Published online by Cambridge University Press: 02 February 2017
Objectives
This book will introduce you to computable general equilibrium (CGE) models. A CGE model is a powerful analytical tool that can help you gain a better understanding of real-world economic issues. CGE models are a class of economic model that over the past three decades has gained widespread use in the economics profession, particularly in government. Economists today are using these models to systematically analyze some of the most important policy challenges and economic “shocks” of the twenty-first century, including global climate change, trade agreements, the spread of human diseases, and international labor migration.
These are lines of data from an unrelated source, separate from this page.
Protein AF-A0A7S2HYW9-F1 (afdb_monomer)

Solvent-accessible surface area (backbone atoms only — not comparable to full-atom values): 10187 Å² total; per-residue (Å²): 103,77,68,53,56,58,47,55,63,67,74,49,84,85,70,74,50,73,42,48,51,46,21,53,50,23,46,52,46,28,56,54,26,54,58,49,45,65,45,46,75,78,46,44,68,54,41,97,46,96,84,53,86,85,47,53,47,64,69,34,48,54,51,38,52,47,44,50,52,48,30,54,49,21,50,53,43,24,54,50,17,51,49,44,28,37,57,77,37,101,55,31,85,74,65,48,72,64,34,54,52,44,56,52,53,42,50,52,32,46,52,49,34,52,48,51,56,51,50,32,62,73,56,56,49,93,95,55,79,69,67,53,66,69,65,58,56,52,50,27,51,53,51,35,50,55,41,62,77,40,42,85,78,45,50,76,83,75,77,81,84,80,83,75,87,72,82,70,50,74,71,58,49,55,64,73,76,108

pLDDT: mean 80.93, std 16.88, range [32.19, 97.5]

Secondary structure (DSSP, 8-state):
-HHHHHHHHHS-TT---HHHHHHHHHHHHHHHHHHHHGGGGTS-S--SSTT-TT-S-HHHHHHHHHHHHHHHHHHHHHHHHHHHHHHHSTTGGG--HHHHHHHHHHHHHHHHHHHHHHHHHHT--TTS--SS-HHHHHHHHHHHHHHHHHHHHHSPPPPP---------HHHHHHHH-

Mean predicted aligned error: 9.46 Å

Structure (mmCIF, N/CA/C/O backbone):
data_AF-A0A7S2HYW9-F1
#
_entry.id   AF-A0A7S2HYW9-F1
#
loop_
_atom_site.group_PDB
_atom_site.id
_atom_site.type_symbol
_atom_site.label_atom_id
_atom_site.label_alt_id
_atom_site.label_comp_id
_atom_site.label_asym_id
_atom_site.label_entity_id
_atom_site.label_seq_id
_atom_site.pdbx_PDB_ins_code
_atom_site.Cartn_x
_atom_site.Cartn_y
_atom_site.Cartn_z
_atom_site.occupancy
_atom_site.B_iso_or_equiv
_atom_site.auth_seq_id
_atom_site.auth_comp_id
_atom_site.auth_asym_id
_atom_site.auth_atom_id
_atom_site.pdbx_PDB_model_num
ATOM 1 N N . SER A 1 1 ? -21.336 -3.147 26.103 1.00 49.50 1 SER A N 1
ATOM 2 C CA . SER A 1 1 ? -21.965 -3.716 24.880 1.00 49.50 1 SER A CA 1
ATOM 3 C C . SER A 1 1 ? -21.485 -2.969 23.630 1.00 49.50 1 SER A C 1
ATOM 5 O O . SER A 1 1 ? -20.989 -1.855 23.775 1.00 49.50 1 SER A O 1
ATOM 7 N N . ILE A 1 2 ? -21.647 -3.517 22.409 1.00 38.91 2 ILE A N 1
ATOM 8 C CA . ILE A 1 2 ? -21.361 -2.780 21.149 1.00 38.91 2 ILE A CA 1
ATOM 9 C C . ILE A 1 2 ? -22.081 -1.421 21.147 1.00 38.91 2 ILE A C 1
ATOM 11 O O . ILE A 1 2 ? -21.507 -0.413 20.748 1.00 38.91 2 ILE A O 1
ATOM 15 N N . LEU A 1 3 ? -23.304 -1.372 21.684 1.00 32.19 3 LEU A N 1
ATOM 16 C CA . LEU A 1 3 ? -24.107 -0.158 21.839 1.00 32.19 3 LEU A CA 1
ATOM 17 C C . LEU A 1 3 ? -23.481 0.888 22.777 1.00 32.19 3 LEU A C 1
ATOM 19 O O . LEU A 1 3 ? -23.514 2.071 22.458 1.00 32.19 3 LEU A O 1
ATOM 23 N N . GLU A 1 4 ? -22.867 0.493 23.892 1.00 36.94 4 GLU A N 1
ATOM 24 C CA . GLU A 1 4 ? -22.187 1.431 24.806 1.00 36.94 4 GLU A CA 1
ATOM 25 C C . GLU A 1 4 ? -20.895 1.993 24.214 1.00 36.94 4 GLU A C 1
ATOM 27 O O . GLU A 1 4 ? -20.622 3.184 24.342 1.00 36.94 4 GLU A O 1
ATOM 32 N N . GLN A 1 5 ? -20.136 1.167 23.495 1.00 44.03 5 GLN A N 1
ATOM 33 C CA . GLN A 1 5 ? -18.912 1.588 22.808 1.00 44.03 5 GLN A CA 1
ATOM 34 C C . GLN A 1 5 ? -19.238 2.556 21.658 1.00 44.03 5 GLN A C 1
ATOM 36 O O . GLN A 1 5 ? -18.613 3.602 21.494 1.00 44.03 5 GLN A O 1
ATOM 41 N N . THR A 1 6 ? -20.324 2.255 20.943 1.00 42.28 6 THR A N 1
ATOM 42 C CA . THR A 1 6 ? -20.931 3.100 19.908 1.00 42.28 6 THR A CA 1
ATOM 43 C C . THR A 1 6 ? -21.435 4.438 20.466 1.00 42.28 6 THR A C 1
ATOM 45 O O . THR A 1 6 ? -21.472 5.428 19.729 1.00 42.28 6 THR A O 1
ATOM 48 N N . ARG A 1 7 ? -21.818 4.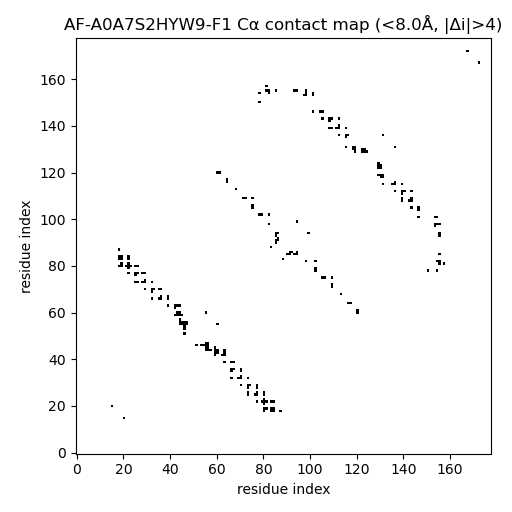478 21.751 1.00 36.09 7 ARG A N 1
ATOM 49 C CA . ARG A 1 7 ? -22.275 5.675 22.475 1.00 36.09 7 ARG A CA 1
ATOM 50 C C . ARG A 1 7 ? -21.100 6.501 23.010 1.00 36.09 7 ARG A C 1
ATOM 52 O O . ARG A 1 7 ? -21.139 7.717 22.895 1.00 36.09 7 ARG A O 1
ATOM 59 N N . ALA A 1 8 ? -20.032 5.870 23.501 1.00 42.16 8 ALA A N 1
ATOM 60 C CA . ALA A 1 8 ? -18.821 6.558 23.963 1.00 42.16 8 ALA A CA 1
ATOM 61 C C . ALA A 1 8 ? -18.070 7.273 22.821 1.00 42.16 8 ALA A C 1
ATOM 63 O O . ALA A 1 8 ? -17.653 8.416 22.985 1.00 42.16 8 ALA A O 1
ATOM 64 N N . LEU A 1 9 ? -17.979 6.644 21.643 1.00 46.62 9 LEU A N 1
ATOM 65 C CA . LEU A 1 9 ? -17.392 7.246 20.434 1.00 46.62 9 LEU A CA 1
ATOM 66 C C . LEU A 1 9 ? -18.212 8.424 19.877 1.00 46.62 9 LEU A C 1
ATOM 68 O O . LEU A 1 9 ? -17.652 9.335 19.278 1.00 46.62 9 LEU A O 1
ATOM 72 N N . LEU A 1 10 ? -19.534 8.432 20.090 1.00 44.34 10 LEU A N 1
ATOM 73 C CA . LEU A 1 10 ? -20.408 9.547 19.696 1.00 44.34 10 LEU A CA 1
ATOM 74 C C . LEU A 1 10 ? -20.270 10.772 20.602 1.00 44.34 10 LEU A C 1
ATOM 76 O O . LEU A 1 10 ? -20.513 11.888 20.155 1.00 44.34 10 LEU A O 1
ATOM 80 N N . LEU A 1 11 ? -19.928 10.566 21.873 1.00 41.75 11 LEU A N 1
ATOM 81 C CA . LEU A 1 11 ? -19.958 11.617 22.888 1.00 41.75 11 LEU A CA 1
ATOM 82 C C . LEU A 1 11 ? -18.660 12.434 22.962 1.00 41.75 11 LEU A C 1
ATOM 84 O O . LEU A 1 11 ? -18.614 13.402 23.716 1.00 41.75 11 LEU A O 1
ATOM 88 N N . ASN A 1 12 ? -17.611 12.080 22.207 1.00 43.12 12 ASN A N 1
ATOM 89 C CA . ASN A 1 12 ? -16.335 12.798 22.270 1.00 43.12 12 ASN A CA 1
ATOM 90 C C . ASN A 1 12 ? -15.631 12.958 20.902 1.00 43.12 12 ASN A C 1
ATOM 92 O O . ASN A 1 12 ? -14.528 12.448 20.703 1.00 43.12 12 ASN A O 1
ATOM 96 N N . PRO A 1 13 ? -16.222 13.705 19.949 1.00 52.22 13 PRO A N 1
ATOM 97 C CA . PRO A 1 13 ? -15.608 13.973 18.641 1.00 52.22 13 PRO A CA 1
ATOM 98 C C . PRO A 1 13 ? -14.290 14.779 18.711 1.00 52.22 13 PRO A C 1
ATOM 100 O O . PRO A 1 13 ? -13.588 14.894 17.709 1.00 52.22 13 PRO A O 1
ATOM 103 N N . LEU A 1 14 ? -13.924 15.323 19.880 1.00 49.25 14 LEU A N 1
ATOM 104 C CA . LEU A 1 14 ? -12.845 16.306 20.044 1.00 49.25 14 LEU A CA 1
ATOM 105 C C . LEU A 1 14 ? -11.474 15.724 20.436 1.00 49.25 14 LEU A C 1
ATOM 107 O O . LEU A 1 14 ? -10.489 16.462 20.456 1.00 49.25 14 LEU A O 1
ATOM 111 N N . ARG A 1 15 ? -11.354 14.420 20.723 1.00 56.81 15 ARG A N 1
ATOM 112 C CA . ARG A 1 15 ? -10.060 13.790 21.061 1.00 56.81 15 ARG A CA 1
ATOM 113 C C . ARG A 1 15 ? -9.804 12.532 20.239 1.00 56.81 15 ARG A C 1
ATOM 115 O O . ARG A 1 15 ? -9.760 11.436 20.780 1.00 56.81 15 ARG A O 1
ATOM 122 N N . CYS A 1 16 ? -9.597 12.711 18.934 1.00 69.44 16 CYS A N 1
ATOM 123 C CA . CYS A 1 16 ? -9.062 11.629 18.110 1.00 69.44 16 CYS A CA 1
ATOM 124 C C . CYS A 1 16 ? -7.624 11.305 18.542 1.00 69.44 16 CYS A C 1
ATOM 126 O O . CYS A 1 16 ? -6.786 12.217 18.628 1.00 69.44 16 CYS A O 1
ATOM 128 N N . THR A 1 17 ? -7.326 10.029 18.768 1.00 85.62 17 THR A N 1
ATOM 129 C CA . THR A 1 17 ? -5.956 9.572 19.037 1.00 85.62 17 THR A CA 1
ATOM 130 C C . THR A 1 17 ? -5.065 9.784 17.799 1.00 85.62 17 THR A C 1
ATOM 132 O O . THR A 1 17 ? -5.571 9.896 16.678 1.00 85.62 17 THR A O 1
ATOM 135 N N . PRO A 1 18 ? -3.727 9.852 17.944 1.00 90.88 18 PRO A N 1
ATOM 136 C CA . PRO A 1 18 ? -2.832 9.931 16.787 1.00 90.88 18 PRO A CA 1
ATOM 137 C C . PRO A 1 18 ? -3.024 8.775 15.792 1.00 90.88 18 PRO A C 1
ATOM 139 O O . PRO A 1 18 ? -2.971 9.005 14.586 1.00 90.88 18 PRO A O 1
ATOM 142 N N . ALA A 1 19 ? -3.310 7.564 16.286 1.00 90.62 19 ALA A N 1
ATOM 143 C CA . ALA A 1 19 ? -3.573 6.391 15.455 1.00 90.62 19 ALA A CA 1
ATOM 144 C C . ALA A 1 19 ? -4.858 6.550 14.625 1.00 90.62 19 ALA A C 1
ATOM 146 O O . ALA A 1 19 ? -4.831 6.323 13.420 1.00 90.62 19 ALA A O 1
ATOM 147 N N . GLU A 1 20 ? -5.946 7.041 15.226 1.00 87.62 20 GLU A N 1
ATOM 148 C CA . GLU A 1 20 ? -7.200 7.333 14.512 1.00 87.62 20 GLU A CA 1
ATOM 149 C C . GLU A 1 20 ? -7.020 8.431 13.454 1.00 87.62 20 GLU A C 1
ATOM 151 O O . GLU A 1 20 ? -7.553 8.340 12.348 1.00 87.62 20 GLU A O 1
ATOM 156 N N . LYS A 1 21 ? -6.257 9.489 13.763 1.00 88.94 21 LYS A N 1
ATOM 157 C CA . LYS A 1 21 ? -5.950 10.550 12.785 1.00 88.94 21 LYS A CA 1
ATOM 158 C C . LYS A 1 21 ? -5.167 9.995 11.596 1.00 88.94 21 LYS A C 1
ATOM 160 O O . LYS A 1 21 ? -5.469 10.337 10.454 1.00 88.94 21 LYS A O 1
ATOM 165 N N . PHE A 1 22 ? -4.192 9.132 11.867 1.00 92.88 22 PHE A N 1
ATOM 166 C CA . PHE A 1 22 ? -3.406 8.463 10.839 1.00 92.88 22 PHE A CA 1
ATOM 167 C C . PHE A 1 22 ? -4.264 7.510 9.991 1.00 92.88 22 PHE A C 1
ATOM 169 O O . PHE A 1 22 ? -4.218 7.590 8.765 1.00 92.88 22 PHE A O 1
ATOM 176 N N . ALA A 1 23 ? -5.113 6.682 10.604 1.00 90.06 23 ALA A N 1
ATOM 177 C CA . ALA A 1 23 ? -6.038 5.792 9.897 1.00 90.06 23 ALA A CA 1
ATOM 178 C C . ALA A 1 23 ? -7.006 6.558 8.977 1.00 90.06 23 ALA A C 1
ATOM 180 O O . ALA A 1 23 ? -7.187 6.208 7.809 1.00 90.06 23 ALA A O 1
ATOM 181 N N . LYS A 1 24 ? -7.560 7.679 9.455 1.00 87.62 24 LYS A N 1
ATOM 182 C CA . LYS A 1 24 ? -8.409 8.561 8.637 1.00 87.62 24 LYS A CA 1
ATOM 183 C C . LYS A 1 24 ? -7.648 9.157 7.456 1.00 87.62 24 LYS A C 1
ATOM 185 O O . LYS A 1 24 ? -8.131 9.100 6.328 1.00 87.62 24 LYS A O 1
ATOM 190 N N . TRP A 1 25 ? -6.462 9.717 7.700 1.00 92.69 25 TRP A N 1
ATOM 191 C CA . TRP A 1 25 ? -5.642 10.301 6.637 1.00 92.69 25 TRP A CA 1
ATOM 192 C C . TRP A 1 25 ? -5.251 9.259 5.584 1.00 92.69 25 TRP A C 1
ATOM 194 O O . TRP A 1 25 ? -5.415 9.511 4.393 1.00 92.69 25 TRP A O 1
ATOM 204 N N . THR A 1 26 ? -4.799 8.077 6.008 1.00 94.25 26 THR A N 1
ATOM 205 C CA . THR A 1 26 ? -4.408 6.989 5.098 1.00 94.25 26 THR A CA 1
ATOM 206 C C . THR A 1 26 ? -5.586 6.460 4.281 1.00 94.25 26 THR A C 1
ATOM 208 O O . THR A 1 26 ? -5.420 6.201 3.093 1.00 94.25 26 THR A O 1
ATOM 211 N N . SER A 1 27 ? -6.789 6.395 4.857 1.00 90.81 27 SER A N 1
ATOM 212 C CA . SER A 1 27 ? -8.016 6.036 4.128 1.00 90.81 27 SER A CA 1
ATOM 213 C C . SER A 1 27 ? -8.358 7.058 3.038 1.00 90.81 27 SER A C 1
ATOM 215 O O . SER A 1 27 ? -8.666 6.694 1.904 1.00 90.81 27 SER A O 1
ATOM 217 N N . VAL A 1 28 ? -8.252 8.353 3.354 1.00 90.12 28 VAL A N 1
ATOM 218 C CA . VAL A 1 28 ? -8.438 9.434 2.373 1.00 90.12 28 VAL A CA 1
ATOM 219 C C . VAL A 1 28 ? -7.356 9.375 1.291 1.00 90.12 28 VAL A C 1
ATOM 221 O O . VAL A 1 28 ? -7.659 9.489 0.104 1.00 90.12 28 VAL A O 1
ATOM 224 N N . PHE A 1 29 ? -6.100 9.146 1.678 1.00 94.38 29 PHE A N 1
ATOM 225 C CA . PHE A 1 29 ? -4.989 8.994 0.743 1.00 94.38 29 PHE A CA 1
ATOM 226 C C . PHE A 1 29 ? -5.186 7.794 -0.195 1.00 94.38 29 PHE A C 1
ATOM 228 O O . PHE A 1 29 ? -4.943 7.918 -1.397 1.00 94.38 29 PHE A O 1
ATOM 235 N N . LEU A 1 30 ? -5.697 6.668 0.310 1.00 93.81 30 LEU A N 1
ATOM 236 C CA . LEU A 1 30 ? -6.062 5.510 -0.503 1.00 93.81 30 LEU A CA 1
ATOM 237 C C . LEU A 1 30 ? -7.201 5.828 -1.473 1.00 93.81 30 LEU A C 1
ATOM 239 O O . LEU A 1 30 ? -7.119 5.430 -2.632 1.00 93.81 30 LEU A O 1
ATOM 243 N N . ALA A 1 31 ? -8.222 6.580 -1.061 1.00 89.75 31 ALA A N 1
ATOM 244 C CA . ALA A 1 31 ? -9.306 6.986 -1.957 1.00 89.75 31 ALA A CA 1
ATOM 245 C C . ALA A 1 31 ? -8.794 7.844 -3.135 1.00 89.75 31 ALA A C 1
ATOM 247 O O . ALA A 1 31 ? -9.113 7.568 -4.298 1.00 89.75 31 ALA A O 1
ATOM 248 N N . TYR A 1 32 ? -7.933 8.831 -2.858 1.00 93.38 32 TYR A N 1
ATOM 249 C CA . TYR A 1 32 ? -7.284 9.628 -3.907 1.00 93.38 32 TYR A CA 1
ATOM 250 C C . TYR A 1 32 ? -6.372 8.778 -4.793 1.00 93.38 32 TYR A C 1
ATOM 252 O O . TYR A 1 32 ? -6.449 8.859 -6.018 1.00 93.38 32 TYR A O 1
ATOM 260 N N . SER A 1 33 ? -5.551 7.918 -4.192 1.00 94.62 33 SER A N 1
ATOM 261 C CA . SER A 1 33 ? -4.625 7.057 -4.934 1.00 94.62 33 SER A CA 1
ATOM 262 C C . SER A 1 33 ? -5.356 6.029 -5.796 1.00 94.62 33 SER A C 1
ATOM 264 O O . SER A 1 33 ? -4.911 5.735 -6.898 1.00 94.62 33 SER A O 1
ATOM 266 N N . SER A 1 34 ? -6.511 5.532 -5.349 1.00 90.94 34 SER A N 1
ATOM 267 C CA . SER A 1 34 ? -7.381 4.650 -6.140 1.00 90.94 34 SER A CA 1
ATOM 268 C C . SER A 1 34 ? -7.964 5.375 -7.352 1.00 90.94 34 SER A C 1
ATOM 270 O O . SER A 1 34 ? -8.101 4.785 -8.418 1.00 90.94 34 SER A O 1
ATOM 272 N N . SER A 1 35 ? -8.264 6.668 -7.215 1.00 90.50 35 SER A N 1
ATOM 273 C CA . SER A 1 35 ? -8.716 7.495 -8.340 1.00 90.50 35 SER A CA 1
ATOM 274 C C . SER A 1 35 ? -7.579 7.746 -9.337 1.00 90.50 35 SER A C 1
ATOM 276 O O . SER A 1 35 ? -7.789 7.649 -10.543 1.00 90.50 35 SER A O 1
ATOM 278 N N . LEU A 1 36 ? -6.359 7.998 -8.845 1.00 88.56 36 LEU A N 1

Since the early 1990s, prominent CGE models have been built and maintained at the U.S. International Trade Commission, the Economic Research Service of the U.S. Department of Agriculture, the World Bank, and other national agencies and international organizations to provide ongoing economic analytical capability. These models have come to play an important part in government policy decisions worldwide. For example, the models’ predictions about prices, wages, and incomes factored heavily in the debate about the terms of the North American Free Trade Agreement, the Kyoto Protocol, China's entrance into the World Trade Organization and the Trans-Pacific Partnership. CGE-based analyses have also helped the proposed United States and other governments anticipate and design responses to substantial changes in the availability of key resources, ranging from petroleum to people.
CGE models are comprehensive because – whether they are detailed or very simplified – they describe all parts of an economy simultaneously and how these parts interact with each other. The models describe the efficiency-maximizing behavior of firms and the utility-maximizing behavior of consumers. Their decisions add up to the macroeconomic behavior of an economy, such as changes in gross domestic product (GDP), government tax revenue and spending, aggregate savings and investment, and the balance of trade. As might be expected, such models can require large databases and they contain sophisticated model code. Yet despite their complexity, continuing advances in modeling software and database development are making CGE models increasingly accessible and intuitive. Minimizing the technical entry barriers to CGE modeling has freed economists to focus on the models’ economic behavior and the economic insights that can be derived from their results.